Rush Limbaugh is unhappy. He doesn't like Attorney General Eric Holder's decision to order a preliminary inquiry into possible abuses by the Central Intelligence Agency at its overseas prisons, and ranted on his program Tuesday:

Then you look at this interrogation stuff. We heard reports that interrogators threatened the detainees' families. The abuses by the interrogators reported in the press -- I think there's a little test we want to perform here -- what I think we have here is a staged mock shooting. You know, we had that in another room, and that was used to get the attention of a terrorist. We wanted to make the terrorist think we have shot one of your buddies in the other room, so we fire off a gun and nobody gets hurt. We had another terrorist threatened with a power drill and a gun, and we have heard about waterboarding and we're told this is dangerously damaging to a prisoner's psyche. In the meantime we're talking to people who killed 3,000 people in cold blood and vowed to do more and were treated as heroes, and we think we're gonna be upsetting their psychology by threatening them with a frigging power drill?

If this is true, I think they're pretty clever techniques. I think they're pretty clever techniques and they're not harmful.


These "clever techniques" which are "not harmful" contributed to the deaths of the approximately 100 detainees who died while in U.S. custody. Further, it's not clear who has told Limbaugh that waterboarding or other tactics "is dangerously damaging to a prisoner's psyche." Presumably, it's another means of suggesting that those who question anything the right approves of is somehow effeminate, maybe even "French." And we can assume that Rush is really not ignorant, but merely characteristically trying to deceive his audience, when he claims "we're talking to people who killed 3,000 people in cold blood," given that at least 28 Guantanamo Bay detainees were released by the Bush Administration after federal courts found there was insufficient reason for them to be held. And most of the 9/11 terrorists, responsible for murdering 3,000 people were killed (logic optional; hot blooded emotionalism standard).

It's unfortunate that Limbaugh believes- no, not believes, but strategically claims- that this limited inquiry (stopping short of an actual investigation) is "the most radical leftist agenda advanced by a radical leftist party in the course of my lifetime." Surely, Holder is right when he notes "as attorney general, my duty is to examine the facts and to follow the law."
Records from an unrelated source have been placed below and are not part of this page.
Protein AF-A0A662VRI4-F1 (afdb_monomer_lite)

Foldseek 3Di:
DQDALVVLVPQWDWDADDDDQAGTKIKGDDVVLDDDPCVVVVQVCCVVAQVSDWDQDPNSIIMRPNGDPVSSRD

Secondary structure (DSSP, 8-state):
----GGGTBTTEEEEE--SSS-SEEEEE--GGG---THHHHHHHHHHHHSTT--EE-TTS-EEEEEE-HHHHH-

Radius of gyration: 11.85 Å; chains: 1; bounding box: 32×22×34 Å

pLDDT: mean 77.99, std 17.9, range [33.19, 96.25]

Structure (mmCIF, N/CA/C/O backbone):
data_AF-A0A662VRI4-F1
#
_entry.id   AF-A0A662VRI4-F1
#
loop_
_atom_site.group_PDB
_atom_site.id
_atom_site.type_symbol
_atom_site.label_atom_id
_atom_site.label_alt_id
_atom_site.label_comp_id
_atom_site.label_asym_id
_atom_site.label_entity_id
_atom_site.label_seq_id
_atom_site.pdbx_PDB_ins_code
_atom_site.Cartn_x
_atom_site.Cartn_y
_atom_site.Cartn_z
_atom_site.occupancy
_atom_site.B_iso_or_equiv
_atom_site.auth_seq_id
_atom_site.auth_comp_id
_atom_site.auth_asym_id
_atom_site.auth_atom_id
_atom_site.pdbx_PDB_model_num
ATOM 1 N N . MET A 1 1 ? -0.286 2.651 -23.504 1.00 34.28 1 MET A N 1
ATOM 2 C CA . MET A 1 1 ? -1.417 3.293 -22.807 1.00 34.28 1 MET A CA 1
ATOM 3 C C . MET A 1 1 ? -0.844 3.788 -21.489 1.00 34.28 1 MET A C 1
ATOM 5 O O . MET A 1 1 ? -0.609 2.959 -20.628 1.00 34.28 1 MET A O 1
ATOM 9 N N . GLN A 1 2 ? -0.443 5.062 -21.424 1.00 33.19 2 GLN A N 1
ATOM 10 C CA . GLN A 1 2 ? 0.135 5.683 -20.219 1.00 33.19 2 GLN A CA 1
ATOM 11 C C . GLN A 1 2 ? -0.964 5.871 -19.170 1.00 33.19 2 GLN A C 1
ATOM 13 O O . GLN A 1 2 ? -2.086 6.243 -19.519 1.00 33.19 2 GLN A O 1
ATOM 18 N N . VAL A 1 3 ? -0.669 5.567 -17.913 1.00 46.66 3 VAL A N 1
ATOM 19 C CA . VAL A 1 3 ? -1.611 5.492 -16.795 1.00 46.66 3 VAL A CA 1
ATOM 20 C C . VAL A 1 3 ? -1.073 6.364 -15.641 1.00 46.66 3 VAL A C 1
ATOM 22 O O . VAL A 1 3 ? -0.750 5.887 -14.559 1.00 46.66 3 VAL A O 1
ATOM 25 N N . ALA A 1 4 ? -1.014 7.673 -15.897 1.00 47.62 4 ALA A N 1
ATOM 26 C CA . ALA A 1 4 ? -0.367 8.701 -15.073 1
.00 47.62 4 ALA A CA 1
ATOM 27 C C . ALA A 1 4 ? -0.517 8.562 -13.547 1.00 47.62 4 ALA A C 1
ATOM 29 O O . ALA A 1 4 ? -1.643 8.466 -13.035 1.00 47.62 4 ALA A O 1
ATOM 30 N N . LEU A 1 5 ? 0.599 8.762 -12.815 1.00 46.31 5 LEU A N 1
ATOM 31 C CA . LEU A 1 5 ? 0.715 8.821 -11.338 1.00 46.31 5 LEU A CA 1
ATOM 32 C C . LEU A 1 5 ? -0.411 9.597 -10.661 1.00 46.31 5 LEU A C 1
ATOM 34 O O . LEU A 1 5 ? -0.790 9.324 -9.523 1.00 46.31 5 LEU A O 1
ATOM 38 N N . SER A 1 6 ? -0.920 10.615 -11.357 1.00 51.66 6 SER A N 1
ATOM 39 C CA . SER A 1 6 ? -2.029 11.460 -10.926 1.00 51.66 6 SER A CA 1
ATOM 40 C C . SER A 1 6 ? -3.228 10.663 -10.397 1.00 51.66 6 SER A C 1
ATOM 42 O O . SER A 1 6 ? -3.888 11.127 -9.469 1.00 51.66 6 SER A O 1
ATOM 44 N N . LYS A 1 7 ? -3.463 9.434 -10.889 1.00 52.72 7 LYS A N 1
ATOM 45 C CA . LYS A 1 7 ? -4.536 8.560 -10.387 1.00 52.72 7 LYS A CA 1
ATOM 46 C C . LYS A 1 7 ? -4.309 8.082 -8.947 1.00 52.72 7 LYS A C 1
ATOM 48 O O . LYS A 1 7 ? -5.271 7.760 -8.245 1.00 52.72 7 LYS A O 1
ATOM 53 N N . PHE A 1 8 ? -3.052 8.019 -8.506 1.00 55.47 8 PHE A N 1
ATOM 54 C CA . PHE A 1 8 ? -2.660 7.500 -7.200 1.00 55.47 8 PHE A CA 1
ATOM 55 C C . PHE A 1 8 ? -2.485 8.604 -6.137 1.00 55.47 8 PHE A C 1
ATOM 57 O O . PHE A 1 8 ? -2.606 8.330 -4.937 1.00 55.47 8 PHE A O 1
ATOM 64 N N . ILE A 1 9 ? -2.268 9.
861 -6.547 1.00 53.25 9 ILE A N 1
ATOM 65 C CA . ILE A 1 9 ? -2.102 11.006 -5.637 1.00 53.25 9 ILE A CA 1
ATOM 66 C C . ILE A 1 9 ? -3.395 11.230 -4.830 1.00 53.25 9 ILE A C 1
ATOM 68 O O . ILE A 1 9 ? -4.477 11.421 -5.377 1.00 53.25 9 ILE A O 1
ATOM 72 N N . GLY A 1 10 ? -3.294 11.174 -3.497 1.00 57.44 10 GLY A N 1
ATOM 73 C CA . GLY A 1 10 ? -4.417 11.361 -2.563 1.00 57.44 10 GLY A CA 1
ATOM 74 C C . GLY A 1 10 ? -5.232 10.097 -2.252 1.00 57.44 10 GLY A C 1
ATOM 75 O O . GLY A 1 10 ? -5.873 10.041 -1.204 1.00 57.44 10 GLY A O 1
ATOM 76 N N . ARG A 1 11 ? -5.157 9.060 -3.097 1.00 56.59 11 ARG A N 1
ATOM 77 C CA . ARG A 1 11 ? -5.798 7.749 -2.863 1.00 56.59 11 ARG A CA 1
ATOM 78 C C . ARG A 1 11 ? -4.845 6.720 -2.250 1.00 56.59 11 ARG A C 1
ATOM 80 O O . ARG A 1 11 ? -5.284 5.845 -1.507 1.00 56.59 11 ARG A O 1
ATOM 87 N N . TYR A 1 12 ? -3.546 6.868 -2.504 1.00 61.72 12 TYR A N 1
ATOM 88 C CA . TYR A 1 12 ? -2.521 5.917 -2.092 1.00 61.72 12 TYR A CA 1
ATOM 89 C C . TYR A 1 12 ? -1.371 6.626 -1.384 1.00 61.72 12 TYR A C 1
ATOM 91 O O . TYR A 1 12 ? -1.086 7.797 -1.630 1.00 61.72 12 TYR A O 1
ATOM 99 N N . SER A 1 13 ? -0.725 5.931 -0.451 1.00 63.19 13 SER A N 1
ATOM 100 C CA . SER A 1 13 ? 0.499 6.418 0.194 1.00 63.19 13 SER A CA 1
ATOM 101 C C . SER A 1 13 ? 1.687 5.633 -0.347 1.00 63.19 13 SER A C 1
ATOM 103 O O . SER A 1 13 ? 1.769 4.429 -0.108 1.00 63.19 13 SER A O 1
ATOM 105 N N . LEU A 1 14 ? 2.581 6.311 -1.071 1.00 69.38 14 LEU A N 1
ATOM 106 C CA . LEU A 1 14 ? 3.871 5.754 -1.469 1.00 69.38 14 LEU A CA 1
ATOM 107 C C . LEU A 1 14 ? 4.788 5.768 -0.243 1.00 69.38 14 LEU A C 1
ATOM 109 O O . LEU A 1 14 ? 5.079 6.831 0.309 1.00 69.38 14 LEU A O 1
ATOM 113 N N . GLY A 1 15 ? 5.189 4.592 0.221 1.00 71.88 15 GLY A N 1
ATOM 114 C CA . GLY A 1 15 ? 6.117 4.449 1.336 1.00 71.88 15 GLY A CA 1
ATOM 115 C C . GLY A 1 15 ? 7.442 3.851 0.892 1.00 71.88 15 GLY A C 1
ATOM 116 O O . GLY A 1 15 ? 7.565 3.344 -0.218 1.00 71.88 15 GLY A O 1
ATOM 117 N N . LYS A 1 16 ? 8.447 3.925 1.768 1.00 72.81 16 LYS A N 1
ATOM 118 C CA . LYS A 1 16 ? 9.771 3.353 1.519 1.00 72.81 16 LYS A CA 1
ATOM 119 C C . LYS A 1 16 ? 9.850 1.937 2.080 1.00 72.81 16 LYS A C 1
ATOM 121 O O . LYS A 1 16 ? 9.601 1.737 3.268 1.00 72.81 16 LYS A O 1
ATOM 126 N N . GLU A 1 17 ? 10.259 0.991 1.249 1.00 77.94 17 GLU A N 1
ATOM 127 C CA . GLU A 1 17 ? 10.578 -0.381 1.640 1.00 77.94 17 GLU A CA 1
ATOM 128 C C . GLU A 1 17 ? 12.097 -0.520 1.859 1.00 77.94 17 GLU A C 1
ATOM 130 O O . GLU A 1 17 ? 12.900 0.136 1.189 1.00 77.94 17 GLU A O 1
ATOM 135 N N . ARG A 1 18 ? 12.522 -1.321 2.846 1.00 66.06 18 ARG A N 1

Just as clearly, the "advanced interrogation techniques" at issue appear to be illegal. The U.N. Convention Against Torture, codified in U.S. law, demands "each State Party shall ensure that all acts of torture are offences under its criminal law" and "each State Party shall make these offences punishable by appropriate penalties which take into account their grave nature." No exceptions made for terrorists or actors in an undeclared law. And torture? According to U.S. criminal law, it's anything "specifically intended to inflict severe physical or mental pain or suffering... upon another person." No exceptions made for "pretty clever techniques." This pesky rule of law thing.

'Tis a pity, though. Rush won't inform his listeners that "the most radical leftist agenda advanced by a radical leftist party in the course" of his lifetime, mandated by our approval as a nation of the U.N. Convention Against Torture, was inspired by the "leftist" President who signed the document. The year: 1988. The President: Ronald Wilson Reagan.